Segment Start: Entries provided

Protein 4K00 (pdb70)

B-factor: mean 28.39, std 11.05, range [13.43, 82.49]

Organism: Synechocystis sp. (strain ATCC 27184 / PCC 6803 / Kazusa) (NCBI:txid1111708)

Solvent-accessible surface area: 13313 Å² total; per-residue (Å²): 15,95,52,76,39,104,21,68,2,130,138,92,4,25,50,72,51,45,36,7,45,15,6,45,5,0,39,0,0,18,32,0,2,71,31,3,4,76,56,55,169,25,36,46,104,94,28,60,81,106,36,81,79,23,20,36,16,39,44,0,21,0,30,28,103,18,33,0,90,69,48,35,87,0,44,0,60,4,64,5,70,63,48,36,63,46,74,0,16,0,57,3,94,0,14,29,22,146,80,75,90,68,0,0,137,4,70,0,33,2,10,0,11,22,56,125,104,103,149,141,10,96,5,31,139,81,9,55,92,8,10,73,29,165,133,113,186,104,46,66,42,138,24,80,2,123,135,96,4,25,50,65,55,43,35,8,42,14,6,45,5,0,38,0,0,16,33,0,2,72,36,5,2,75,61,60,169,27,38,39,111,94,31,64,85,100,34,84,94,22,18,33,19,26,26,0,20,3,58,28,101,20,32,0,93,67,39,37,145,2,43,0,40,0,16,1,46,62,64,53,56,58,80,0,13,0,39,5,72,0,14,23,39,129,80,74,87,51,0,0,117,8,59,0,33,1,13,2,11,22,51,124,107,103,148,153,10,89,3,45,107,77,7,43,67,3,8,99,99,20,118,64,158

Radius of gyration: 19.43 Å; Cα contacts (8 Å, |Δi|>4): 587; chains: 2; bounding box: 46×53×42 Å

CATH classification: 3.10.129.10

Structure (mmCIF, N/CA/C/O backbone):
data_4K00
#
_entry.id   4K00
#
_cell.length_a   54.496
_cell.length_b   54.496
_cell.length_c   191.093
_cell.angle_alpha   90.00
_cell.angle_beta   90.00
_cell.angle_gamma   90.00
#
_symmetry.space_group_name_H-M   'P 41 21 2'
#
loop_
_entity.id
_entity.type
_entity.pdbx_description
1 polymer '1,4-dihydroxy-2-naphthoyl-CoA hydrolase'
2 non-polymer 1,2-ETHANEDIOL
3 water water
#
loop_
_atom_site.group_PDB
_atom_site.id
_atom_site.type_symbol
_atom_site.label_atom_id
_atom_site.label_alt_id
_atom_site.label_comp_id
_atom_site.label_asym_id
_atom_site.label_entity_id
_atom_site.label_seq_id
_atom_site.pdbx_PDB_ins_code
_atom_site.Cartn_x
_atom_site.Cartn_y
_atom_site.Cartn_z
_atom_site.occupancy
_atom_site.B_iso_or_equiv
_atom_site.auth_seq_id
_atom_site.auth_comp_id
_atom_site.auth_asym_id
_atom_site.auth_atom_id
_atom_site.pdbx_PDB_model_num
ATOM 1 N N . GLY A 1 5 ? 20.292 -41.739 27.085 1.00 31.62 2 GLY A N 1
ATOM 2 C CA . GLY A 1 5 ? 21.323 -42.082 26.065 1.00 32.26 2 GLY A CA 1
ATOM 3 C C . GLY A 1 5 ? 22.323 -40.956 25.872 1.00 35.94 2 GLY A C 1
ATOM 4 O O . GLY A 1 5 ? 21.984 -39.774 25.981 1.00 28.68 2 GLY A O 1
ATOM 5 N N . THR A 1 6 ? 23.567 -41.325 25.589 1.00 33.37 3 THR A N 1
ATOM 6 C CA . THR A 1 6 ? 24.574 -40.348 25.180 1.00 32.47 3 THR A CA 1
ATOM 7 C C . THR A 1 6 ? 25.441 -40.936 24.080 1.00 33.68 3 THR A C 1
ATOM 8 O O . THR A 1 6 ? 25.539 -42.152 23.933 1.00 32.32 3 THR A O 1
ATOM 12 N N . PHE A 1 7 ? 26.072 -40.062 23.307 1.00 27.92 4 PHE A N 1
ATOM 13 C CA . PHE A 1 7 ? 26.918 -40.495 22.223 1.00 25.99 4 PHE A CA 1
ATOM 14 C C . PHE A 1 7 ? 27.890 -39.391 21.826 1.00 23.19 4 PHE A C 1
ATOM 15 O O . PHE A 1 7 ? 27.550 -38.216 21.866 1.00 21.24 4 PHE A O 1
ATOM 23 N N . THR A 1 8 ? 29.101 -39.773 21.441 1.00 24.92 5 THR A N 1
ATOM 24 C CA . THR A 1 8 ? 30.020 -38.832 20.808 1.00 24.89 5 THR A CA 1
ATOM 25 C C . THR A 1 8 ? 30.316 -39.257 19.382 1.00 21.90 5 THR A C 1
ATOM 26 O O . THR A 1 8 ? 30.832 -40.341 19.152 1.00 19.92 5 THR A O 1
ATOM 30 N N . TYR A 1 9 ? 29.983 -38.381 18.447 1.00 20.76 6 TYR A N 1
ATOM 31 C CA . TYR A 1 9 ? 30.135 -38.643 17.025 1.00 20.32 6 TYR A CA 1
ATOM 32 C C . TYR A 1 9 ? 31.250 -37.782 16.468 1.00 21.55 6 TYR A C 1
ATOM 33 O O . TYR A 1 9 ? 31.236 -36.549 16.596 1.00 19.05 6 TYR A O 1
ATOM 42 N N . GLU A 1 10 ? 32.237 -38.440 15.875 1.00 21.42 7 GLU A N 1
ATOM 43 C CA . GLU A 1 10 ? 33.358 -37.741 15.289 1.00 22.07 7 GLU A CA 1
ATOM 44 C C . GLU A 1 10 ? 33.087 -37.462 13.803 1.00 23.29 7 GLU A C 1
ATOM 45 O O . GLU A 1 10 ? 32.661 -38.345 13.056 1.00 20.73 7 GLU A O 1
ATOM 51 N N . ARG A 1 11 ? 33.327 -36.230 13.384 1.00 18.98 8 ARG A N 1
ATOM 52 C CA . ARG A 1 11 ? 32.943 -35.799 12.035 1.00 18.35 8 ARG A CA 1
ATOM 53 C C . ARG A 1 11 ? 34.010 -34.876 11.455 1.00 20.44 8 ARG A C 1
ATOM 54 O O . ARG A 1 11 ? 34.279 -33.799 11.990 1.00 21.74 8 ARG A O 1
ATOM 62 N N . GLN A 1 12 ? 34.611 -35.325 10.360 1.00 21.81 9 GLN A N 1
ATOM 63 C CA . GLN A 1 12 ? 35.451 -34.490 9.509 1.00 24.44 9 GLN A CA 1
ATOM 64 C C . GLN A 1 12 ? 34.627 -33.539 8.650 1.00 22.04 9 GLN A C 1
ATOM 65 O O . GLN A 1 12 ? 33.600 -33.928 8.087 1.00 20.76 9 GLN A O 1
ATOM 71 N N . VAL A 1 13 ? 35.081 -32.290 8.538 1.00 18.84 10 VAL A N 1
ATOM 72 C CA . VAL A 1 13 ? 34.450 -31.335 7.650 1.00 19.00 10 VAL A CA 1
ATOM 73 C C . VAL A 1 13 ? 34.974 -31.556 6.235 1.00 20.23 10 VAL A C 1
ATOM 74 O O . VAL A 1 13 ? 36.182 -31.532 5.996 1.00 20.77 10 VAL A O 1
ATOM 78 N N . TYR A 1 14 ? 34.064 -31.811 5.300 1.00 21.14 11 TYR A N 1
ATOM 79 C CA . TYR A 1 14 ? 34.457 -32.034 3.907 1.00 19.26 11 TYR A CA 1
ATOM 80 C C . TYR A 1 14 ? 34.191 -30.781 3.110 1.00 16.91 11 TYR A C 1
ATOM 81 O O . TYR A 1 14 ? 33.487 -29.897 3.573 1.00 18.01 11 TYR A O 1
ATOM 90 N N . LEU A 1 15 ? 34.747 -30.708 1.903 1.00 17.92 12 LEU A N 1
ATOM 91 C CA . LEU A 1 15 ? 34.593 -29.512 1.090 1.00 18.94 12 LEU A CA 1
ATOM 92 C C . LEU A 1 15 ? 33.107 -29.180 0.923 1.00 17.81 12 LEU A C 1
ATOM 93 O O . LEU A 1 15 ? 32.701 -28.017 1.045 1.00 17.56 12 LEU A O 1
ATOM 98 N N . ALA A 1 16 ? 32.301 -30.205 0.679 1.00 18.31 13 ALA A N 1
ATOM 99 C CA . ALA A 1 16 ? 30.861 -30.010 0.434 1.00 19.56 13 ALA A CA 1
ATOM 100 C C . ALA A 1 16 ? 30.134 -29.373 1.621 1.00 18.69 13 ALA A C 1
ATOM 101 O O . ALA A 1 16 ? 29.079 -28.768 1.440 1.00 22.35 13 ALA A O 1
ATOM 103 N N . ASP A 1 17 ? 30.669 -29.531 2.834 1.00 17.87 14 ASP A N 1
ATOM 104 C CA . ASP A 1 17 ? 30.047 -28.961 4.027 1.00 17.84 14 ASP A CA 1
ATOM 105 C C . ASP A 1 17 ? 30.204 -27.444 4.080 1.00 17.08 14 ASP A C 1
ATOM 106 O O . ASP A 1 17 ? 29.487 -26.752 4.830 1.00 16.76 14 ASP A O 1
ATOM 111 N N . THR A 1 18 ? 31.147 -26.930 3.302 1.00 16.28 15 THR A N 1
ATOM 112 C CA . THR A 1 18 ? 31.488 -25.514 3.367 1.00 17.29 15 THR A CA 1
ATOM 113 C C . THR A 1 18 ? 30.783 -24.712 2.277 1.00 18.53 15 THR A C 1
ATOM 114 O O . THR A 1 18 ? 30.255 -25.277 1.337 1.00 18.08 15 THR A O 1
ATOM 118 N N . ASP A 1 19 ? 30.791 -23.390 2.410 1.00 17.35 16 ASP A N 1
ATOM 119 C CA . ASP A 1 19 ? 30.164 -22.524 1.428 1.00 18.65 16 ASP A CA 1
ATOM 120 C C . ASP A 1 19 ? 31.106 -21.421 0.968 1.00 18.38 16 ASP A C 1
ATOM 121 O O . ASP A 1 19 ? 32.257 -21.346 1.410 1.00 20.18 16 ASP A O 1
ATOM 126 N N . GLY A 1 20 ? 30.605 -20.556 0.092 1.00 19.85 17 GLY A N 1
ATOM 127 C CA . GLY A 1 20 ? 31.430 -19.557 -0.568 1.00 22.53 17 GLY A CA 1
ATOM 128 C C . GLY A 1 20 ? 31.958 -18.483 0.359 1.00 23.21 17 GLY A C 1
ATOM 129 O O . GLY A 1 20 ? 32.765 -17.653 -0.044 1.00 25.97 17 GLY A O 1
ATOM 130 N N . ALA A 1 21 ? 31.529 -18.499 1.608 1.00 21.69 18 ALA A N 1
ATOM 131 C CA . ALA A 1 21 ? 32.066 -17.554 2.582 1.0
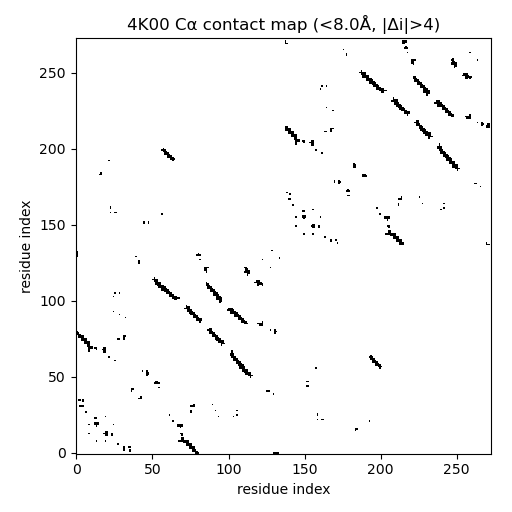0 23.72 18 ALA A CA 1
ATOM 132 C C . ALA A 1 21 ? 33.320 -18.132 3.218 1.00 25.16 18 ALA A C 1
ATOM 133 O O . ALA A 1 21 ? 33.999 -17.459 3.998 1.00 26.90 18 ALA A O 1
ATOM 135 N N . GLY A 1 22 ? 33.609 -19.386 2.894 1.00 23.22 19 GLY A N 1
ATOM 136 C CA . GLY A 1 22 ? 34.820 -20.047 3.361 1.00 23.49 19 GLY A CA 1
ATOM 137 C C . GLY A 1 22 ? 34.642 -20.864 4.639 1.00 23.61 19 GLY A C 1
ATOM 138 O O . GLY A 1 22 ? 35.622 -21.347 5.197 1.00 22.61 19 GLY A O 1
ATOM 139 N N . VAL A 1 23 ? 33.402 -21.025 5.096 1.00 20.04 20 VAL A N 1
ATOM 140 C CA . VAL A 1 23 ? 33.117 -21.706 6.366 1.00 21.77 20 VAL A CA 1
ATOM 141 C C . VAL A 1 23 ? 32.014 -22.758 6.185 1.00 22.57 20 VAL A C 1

Segment End: Entries provided

• [What you will do]
All that belongs in your answer is the stretch of entries above from the line with "ATOM 23 N N" through the line with "ATOM 45 O O", printed exactly.

• [Task answer]
ATOM 23 N N . THR A 1 8 ? 29.101 -39.773 21.441 1.00 24.92 5 THR A N 1
ATOM 24 C CA . THR A 1 8 ? 30.020 -38.832 20.808 1.00 24.89 5 THR A CA 1
ATOM 25 C C . THR A 1 8 ? 30.316 -39.257 19.382 1.00 21.90 5 THR A C 1
ATOM 26 O O . THR A 1 8 ? 30.832 -40.341 19.152 1.00 19.92 5 THR A O 1
ATOM 30 N N . TYR A 1 9 ? 29.983 -38.381 18.447 1.00 20.76 6 TYR A N 1
ATOM 31 C CA . TYR A 1 9 ? 30.135 -38.643 17.025 1.00 20.32 6 TYR A CA 1
ATOM 32 C C . TYR A 1 9 ? 31.250 -37.782 16.468 1.00 21.55 6 TYR A C 1
ATOM 33 O O . TYR A 1 9 ? 31.236 -36.549 16.596 1.00 19.05 6 TYR A O 1
ATOM 42 N N . GLU A 1 10 ? 32.237 -38.440 15.875 1.00 21.42 7 GLU A N 1
ATOM 43 C CA . GLU A 1 10 ? 33.358 -37.741 15.289 1.00 22.07 7 GLU A CA 1
ATOM 44 C C . GLU A 1 10 ? 33.087 -37.462 13.803 1.00 23.29 7 GLU A C 1
ATOM 45 O O . GLU A 1 10 ? 32.661 -38.345 13.056 1.00 20.73 7 GLU A O 1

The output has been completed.